The Letting Go was the best record Oldham had produced as Bonnie “Prince” Billy since his breathlessly-acclaimed I See A Darkness. It may also have been the least American-sounding album he’d ever put his name to; recorded in Iceland with one contemporary classical composer and a Bjork collaborator, there are few flourishes of country on this record. Instead, The Letting Go seems a sedate & ponderous take on the more traditional styles of folk, long before the south was captured & the west was tamed.

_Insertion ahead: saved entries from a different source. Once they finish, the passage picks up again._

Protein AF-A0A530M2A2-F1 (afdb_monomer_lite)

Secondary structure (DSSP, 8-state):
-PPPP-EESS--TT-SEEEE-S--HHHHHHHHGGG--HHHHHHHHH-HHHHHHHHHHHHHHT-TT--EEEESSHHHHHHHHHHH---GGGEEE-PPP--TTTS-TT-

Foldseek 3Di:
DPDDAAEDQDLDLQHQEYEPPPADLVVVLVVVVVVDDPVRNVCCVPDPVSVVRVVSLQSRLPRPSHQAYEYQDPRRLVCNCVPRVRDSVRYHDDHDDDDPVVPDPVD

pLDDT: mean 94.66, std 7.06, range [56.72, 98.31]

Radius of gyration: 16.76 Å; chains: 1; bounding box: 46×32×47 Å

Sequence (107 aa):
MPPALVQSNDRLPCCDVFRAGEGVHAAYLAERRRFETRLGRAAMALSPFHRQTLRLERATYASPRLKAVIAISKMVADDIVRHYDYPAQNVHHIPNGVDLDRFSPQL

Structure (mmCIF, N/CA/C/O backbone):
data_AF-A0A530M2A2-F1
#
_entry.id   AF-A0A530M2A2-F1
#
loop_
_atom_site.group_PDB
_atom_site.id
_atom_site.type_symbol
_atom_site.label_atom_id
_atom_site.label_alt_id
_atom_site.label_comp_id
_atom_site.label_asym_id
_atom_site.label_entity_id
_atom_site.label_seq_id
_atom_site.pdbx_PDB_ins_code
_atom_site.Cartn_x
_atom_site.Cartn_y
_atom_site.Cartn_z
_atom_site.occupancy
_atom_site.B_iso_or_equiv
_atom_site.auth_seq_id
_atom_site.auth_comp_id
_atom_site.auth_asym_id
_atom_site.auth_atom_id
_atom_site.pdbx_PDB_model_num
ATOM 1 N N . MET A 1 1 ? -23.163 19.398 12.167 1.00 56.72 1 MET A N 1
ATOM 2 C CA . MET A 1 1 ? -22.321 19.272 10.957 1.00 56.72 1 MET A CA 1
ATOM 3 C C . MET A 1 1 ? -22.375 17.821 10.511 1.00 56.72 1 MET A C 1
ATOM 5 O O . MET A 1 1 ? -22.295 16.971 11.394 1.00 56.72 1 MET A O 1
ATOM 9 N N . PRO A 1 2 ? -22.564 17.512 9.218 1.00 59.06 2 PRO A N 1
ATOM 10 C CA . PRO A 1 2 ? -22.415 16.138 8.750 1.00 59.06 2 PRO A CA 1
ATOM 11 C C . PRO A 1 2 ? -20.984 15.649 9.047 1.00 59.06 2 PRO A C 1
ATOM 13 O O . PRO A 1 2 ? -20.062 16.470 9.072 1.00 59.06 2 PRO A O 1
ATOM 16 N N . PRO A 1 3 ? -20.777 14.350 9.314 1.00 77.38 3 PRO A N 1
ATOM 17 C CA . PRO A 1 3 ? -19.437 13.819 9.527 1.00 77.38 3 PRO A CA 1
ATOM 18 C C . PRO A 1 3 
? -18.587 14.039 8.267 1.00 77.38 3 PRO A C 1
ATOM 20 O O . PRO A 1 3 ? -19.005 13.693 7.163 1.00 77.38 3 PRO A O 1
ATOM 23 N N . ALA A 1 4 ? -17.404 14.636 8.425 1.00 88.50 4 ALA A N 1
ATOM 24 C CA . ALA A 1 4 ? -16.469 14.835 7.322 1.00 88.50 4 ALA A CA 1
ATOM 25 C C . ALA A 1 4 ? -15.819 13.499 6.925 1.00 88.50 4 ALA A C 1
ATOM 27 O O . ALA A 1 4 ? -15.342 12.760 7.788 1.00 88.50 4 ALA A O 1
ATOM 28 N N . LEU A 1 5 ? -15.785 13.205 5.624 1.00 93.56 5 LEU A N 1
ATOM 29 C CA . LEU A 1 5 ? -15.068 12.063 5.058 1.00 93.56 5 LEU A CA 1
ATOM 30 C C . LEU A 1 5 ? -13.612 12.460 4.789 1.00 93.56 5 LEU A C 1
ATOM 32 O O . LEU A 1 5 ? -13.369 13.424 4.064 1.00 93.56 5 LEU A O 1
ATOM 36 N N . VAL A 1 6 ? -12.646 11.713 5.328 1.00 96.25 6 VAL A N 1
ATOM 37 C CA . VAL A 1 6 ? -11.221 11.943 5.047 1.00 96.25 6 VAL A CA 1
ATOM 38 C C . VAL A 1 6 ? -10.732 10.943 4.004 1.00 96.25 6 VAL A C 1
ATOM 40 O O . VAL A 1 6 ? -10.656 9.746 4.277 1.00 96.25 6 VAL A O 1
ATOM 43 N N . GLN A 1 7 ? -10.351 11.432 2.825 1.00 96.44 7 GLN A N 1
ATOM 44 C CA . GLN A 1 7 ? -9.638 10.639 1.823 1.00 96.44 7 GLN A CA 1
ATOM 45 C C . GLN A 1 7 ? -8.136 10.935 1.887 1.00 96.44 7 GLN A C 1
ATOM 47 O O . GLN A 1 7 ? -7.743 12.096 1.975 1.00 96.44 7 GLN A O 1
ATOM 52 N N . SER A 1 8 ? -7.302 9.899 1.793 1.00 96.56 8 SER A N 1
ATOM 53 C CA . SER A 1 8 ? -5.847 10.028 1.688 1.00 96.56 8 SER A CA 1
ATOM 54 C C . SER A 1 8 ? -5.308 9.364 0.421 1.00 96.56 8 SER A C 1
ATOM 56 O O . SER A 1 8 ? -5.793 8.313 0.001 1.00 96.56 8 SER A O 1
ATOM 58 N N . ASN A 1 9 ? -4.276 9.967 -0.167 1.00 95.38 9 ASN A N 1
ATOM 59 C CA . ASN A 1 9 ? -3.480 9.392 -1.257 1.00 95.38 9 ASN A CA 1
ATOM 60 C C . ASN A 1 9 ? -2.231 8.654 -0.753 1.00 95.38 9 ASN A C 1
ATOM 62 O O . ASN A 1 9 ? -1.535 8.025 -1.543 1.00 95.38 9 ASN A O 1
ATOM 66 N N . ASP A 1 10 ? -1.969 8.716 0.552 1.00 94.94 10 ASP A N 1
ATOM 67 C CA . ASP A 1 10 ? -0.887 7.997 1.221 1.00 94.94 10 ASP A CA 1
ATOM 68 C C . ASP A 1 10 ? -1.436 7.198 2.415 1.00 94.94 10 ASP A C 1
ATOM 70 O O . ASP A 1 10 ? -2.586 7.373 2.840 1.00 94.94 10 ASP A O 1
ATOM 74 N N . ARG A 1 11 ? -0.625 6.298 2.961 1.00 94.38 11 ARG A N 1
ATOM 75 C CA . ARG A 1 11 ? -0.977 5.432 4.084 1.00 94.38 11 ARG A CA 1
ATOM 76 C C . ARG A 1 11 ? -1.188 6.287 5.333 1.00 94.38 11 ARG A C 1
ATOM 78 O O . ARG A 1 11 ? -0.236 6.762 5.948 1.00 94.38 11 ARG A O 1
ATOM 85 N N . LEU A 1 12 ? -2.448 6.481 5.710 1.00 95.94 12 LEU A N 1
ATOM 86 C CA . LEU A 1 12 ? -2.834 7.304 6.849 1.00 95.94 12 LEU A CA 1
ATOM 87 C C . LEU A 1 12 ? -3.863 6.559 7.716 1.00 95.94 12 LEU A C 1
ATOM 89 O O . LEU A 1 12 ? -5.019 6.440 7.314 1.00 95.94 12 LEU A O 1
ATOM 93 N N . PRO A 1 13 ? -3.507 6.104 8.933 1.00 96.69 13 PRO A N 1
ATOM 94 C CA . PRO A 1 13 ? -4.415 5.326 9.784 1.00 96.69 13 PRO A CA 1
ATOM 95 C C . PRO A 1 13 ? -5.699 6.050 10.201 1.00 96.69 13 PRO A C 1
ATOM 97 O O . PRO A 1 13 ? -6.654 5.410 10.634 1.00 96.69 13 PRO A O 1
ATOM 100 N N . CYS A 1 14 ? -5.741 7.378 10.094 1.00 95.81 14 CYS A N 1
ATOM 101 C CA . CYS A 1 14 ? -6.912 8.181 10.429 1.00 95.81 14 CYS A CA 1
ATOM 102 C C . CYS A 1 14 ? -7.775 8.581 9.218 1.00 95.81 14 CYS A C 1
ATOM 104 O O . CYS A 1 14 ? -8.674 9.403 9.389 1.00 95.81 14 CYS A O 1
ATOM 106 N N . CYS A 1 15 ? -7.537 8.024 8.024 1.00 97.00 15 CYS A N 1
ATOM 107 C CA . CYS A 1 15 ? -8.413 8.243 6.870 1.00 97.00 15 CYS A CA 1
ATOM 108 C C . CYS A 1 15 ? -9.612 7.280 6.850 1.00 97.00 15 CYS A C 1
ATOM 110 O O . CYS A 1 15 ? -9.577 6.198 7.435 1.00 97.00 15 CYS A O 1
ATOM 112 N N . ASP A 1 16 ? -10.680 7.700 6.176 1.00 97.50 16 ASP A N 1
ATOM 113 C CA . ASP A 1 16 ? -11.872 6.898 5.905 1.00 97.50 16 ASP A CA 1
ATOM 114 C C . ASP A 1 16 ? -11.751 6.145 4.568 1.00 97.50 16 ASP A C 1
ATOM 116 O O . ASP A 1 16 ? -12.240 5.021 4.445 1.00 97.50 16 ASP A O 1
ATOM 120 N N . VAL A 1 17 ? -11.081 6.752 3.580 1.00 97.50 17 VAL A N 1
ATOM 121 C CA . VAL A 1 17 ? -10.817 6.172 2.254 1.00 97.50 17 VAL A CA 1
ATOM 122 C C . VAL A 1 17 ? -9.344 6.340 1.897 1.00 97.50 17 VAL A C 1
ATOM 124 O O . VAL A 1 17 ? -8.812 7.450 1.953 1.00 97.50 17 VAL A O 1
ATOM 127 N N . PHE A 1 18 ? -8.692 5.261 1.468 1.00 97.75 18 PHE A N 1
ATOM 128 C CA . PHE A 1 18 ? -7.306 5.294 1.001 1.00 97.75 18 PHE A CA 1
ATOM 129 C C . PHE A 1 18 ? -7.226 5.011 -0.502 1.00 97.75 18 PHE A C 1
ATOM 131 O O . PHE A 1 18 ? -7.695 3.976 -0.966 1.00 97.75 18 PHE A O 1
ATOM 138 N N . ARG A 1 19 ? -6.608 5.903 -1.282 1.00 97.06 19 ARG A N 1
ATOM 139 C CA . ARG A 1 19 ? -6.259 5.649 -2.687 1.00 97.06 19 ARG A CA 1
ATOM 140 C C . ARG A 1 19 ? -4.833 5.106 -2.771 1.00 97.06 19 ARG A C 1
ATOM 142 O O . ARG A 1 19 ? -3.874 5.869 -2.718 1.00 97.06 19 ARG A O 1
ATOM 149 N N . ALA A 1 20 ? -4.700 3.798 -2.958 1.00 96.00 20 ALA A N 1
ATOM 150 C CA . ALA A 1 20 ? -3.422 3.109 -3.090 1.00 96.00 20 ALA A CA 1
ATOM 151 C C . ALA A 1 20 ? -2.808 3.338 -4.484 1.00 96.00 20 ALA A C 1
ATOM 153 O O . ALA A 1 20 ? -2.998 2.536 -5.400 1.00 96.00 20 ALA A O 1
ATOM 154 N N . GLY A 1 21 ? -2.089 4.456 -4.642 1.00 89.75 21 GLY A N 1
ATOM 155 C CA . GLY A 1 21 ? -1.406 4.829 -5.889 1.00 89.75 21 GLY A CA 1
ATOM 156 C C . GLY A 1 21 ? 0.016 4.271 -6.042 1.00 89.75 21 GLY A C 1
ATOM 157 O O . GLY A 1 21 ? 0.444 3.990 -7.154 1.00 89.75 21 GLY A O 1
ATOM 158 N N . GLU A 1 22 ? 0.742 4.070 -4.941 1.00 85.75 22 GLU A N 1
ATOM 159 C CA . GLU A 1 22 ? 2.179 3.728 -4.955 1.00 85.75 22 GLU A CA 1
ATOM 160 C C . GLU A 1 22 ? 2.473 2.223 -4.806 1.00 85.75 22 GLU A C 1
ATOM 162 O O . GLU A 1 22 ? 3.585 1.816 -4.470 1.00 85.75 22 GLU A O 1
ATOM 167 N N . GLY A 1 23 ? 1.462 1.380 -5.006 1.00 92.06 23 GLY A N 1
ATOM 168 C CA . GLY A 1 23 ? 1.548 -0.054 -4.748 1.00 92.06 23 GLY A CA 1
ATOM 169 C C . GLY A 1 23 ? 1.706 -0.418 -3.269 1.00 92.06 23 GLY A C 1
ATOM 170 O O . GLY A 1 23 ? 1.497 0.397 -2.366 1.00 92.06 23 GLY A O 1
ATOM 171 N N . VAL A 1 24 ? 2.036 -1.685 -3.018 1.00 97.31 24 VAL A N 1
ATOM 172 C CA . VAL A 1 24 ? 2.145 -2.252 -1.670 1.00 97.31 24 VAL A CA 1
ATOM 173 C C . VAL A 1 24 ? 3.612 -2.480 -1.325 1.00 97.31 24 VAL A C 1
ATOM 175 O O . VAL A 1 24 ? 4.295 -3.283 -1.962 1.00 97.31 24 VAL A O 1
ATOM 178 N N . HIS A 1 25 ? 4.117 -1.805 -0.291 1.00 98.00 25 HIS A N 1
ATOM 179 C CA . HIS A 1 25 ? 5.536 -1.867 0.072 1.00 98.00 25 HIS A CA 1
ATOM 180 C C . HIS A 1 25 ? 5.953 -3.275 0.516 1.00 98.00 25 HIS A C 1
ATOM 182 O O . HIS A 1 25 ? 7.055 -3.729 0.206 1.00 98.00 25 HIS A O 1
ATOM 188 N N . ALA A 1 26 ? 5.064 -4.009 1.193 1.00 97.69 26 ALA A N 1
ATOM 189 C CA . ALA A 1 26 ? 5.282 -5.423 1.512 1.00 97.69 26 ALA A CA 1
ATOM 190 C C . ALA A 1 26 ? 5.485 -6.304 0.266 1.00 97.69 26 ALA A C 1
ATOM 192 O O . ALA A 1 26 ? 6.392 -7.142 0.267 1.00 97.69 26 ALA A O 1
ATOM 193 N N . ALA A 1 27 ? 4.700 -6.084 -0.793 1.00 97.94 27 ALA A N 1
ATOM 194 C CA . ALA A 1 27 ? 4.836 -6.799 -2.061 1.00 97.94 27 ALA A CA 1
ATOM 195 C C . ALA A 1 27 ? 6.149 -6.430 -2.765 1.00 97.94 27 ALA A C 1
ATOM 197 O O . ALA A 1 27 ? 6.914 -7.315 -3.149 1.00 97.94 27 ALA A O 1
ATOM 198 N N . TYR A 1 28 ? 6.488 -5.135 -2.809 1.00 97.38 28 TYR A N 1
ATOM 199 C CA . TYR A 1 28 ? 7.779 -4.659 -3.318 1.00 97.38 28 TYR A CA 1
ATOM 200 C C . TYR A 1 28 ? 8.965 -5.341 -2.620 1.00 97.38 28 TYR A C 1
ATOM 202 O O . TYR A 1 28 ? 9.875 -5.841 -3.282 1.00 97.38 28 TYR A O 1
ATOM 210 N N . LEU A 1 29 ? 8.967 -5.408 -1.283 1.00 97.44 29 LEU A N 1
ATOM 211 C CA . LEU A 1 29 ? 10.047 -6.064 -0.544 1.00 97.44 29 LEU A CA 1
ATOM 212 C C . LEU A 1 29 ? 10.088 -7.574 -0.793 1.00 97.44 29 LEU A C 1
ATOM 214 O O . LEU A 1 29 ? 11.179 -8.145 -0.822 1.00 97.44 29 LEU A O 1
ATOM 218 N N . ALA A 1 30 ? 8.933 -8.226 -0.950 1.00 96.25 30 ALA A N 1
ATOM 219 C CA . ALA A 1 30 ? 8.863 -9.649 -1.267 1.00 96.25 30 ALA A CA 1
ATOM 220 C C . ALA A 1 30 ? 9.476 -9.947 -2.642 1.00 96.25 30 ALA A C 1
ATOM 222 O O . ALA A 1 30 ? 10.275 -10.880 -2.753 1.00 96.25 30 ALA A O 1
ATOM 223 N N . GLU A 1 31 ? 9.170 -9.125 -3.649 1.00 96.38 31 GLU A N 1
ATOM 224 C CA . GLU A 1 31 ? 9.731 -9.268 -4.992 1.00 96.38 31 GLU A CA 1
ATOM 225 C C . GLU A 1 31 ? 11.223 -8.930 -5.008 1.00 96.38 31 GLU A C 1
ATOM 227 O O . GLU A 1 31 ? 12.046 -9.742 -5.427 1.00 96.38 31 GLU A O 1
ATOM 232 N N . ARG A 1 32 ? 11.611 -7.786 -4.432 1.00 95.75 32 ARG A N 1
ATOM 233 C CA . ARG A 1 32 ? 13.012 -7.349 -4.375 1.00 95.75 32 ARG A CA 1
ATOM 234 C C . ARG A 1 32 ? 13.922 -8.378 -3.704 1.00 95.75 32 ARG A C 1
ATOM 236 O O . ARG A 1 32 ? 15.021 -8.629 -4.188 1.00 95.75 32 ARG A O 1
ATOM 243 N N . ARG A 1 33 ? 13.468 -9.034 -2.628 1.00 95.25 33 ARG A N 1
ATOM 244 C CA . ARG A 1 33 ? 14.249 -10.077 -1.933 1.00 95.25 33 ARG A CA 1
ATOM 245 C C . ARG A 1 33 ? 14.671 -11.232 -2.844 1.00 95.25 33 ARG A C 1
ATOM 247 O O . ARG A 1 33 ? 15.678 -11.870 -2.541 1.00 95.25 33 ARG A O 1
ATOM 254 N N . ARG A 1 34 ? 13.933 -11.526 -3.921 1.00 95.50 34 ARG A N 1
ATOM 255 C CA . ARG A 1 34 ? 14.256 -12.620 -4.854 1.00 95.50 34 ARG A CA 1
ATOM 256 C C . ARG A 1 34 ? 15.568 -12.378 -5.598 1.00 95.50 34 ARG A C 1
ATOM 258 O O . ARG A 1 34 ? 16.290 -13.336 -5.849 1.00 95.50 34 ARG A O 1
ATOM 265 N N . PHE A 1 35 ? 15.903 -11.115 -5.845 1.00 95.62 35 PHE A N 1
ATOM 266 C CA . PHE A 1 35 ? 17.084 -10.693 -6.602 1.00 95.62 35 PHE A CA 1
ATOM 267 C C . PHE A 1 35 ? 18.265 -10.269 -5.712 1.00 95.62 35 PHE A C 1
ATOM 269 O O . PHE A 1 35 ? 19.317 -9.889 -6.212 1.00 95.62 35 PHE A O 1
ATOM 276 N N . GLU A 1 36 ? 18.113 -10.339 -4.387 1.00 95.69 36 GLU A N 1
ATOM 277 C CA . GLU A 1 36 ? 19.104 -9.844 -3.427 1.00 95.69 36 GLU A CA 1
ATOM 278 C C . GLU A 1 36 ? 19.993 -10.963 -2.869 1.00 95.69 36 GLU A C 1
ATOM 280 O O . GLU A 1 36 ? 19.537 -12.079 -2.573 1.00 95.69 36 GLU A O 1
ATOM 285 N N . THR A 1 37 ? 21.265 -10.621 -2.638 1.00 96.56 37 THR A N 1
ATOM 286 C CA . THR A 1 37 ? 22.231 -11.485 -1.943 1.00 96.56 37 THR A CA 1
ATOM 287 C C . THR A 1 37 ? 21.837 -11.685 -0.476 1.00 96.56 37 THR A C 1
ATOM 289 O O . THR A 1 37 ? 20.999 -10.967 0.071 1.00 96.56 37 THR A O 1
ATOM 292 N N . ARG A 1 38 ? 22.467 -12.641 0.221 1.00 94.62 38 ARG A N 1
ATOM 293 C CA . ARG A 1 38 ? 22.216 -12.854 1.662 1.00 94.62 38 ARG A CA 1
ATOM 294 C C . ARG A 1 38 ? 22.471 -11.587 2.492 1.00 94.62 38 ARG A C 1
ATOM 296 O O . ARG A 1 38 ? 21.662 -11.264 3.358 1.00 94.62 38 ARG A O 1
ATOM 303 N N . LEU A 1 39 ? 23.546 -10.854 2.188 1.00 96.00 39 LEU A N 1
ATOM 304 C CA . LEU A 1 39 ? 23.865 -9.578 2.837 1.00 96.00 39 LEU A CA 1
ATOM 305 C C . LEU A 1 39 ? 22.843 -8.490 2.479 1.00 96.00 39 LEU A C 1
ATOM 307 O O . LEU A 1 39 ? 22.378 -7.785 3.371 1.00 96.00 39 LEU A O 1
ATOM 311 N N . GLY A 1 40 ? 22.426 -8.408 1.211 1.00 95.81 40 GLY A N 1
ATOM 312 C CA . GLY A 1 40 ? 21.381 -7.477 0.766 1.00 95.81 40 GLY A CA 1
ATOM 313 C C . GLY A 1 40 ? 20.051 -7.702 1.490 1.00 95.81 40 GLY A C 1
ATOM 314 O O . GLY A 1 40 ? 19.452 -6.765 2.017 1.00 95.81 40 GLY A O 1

The result is a quite unfeasibly beautiful record. Producer Valgeir Sigurosson manages to get more subtlety out of a voice that previously sounded either like a mumble or a yelp, Nico Muhly’s string arrangements serve as a serene backdrop to Oldham’s ruminations and Dawn McCarthy’s high-pitched harmonies on tracks like No Bad News are a striking, gorgeous contrast.

After a few rather tedious & self-indulgent outings, this was Bonnie “Prince” Billy knuckling down and adding one more classic to an already bulging canon. The scariest thing is how easy he makes it look.

Key track: No Bad News


Ghostface Killah

Supreme Clientele

(Sony; 2000)


For reasons passing understanding, there’s a point during Buck 50 where Dennis Coles decides to rap ‘supercalifragilisticexpialidocious’. And then try to say the same thing backwards. Whilst that might sound odd coming out of the mouth of a rapper, Coles has managed to spend the best part of 20 years saying whatever the hell he likes and getting away with it. Indeed, two of the most exciting things about hearing a Ghostface Killah record are (a) hearing Coles’ loud, breackneck, motormouthed delivery, and (b) not knowing quite what’s going to come out of this surreal, stream-of-consciousness rapper’s mouth.

The third thing, of course, is the music, and on his second solo record he assembled some peerless, thrilling & fast-paced beatmaking. Like many records from alumni of the Wu Tang Clan, it pillaged more than its fair share of soul & funk samples, with fierce, piercing horns & triumphant strings laid over some thumping rhythm sections. I don’t know if it’s this that makes Coles sound so excited when he gets to the mic, but the feeling’s mutual.

Key Track: Apollo Kids


The Hold Steady

Stay Positive

(Vagrant; 2008)


“There’s gonna come a time”, promises Craig Finn, “when the scene’ll seem less sunny. It’ll probably get druggy and kids’ll seem too skinny.” True enough, but what he neglects to mention in the album’s title track is that that time’s already arrived. Stay Positive opens with the heady excitement of summer: the Lust For Life, the doublewhiskeycokenoice, the evenings spent drinking with friends and the promise that “we’re gonna build something this summer.” By summer’s end, a couple of kids have died; the ‘true scene leaders’ are either staying in or burning out, and a cast of former hedonists start wondering where all the fun went, and what they’re meant to do now.

Whilst Finn’s stories never painted his characters’ lifestyles as guiltless or consequence-free, by writing about a bunch of people who’re fast running of the youth they once exploited, he achieves something you don’t hear much about in rock ‘n roll – a concept album about growing up & moving on. The theme is even matched by the band’s maturing style: tracks like Joke About Jamaica, Both Crosses and Lord I’m Discouraged suggest a change of direction towards slower, story-based songs, and whilst they retain some of their fierce, against-all-odds jubliance (see Slapped Actress or Sequestered in Memphis), there’s a recognition that some of the partying is now through gritted teeth.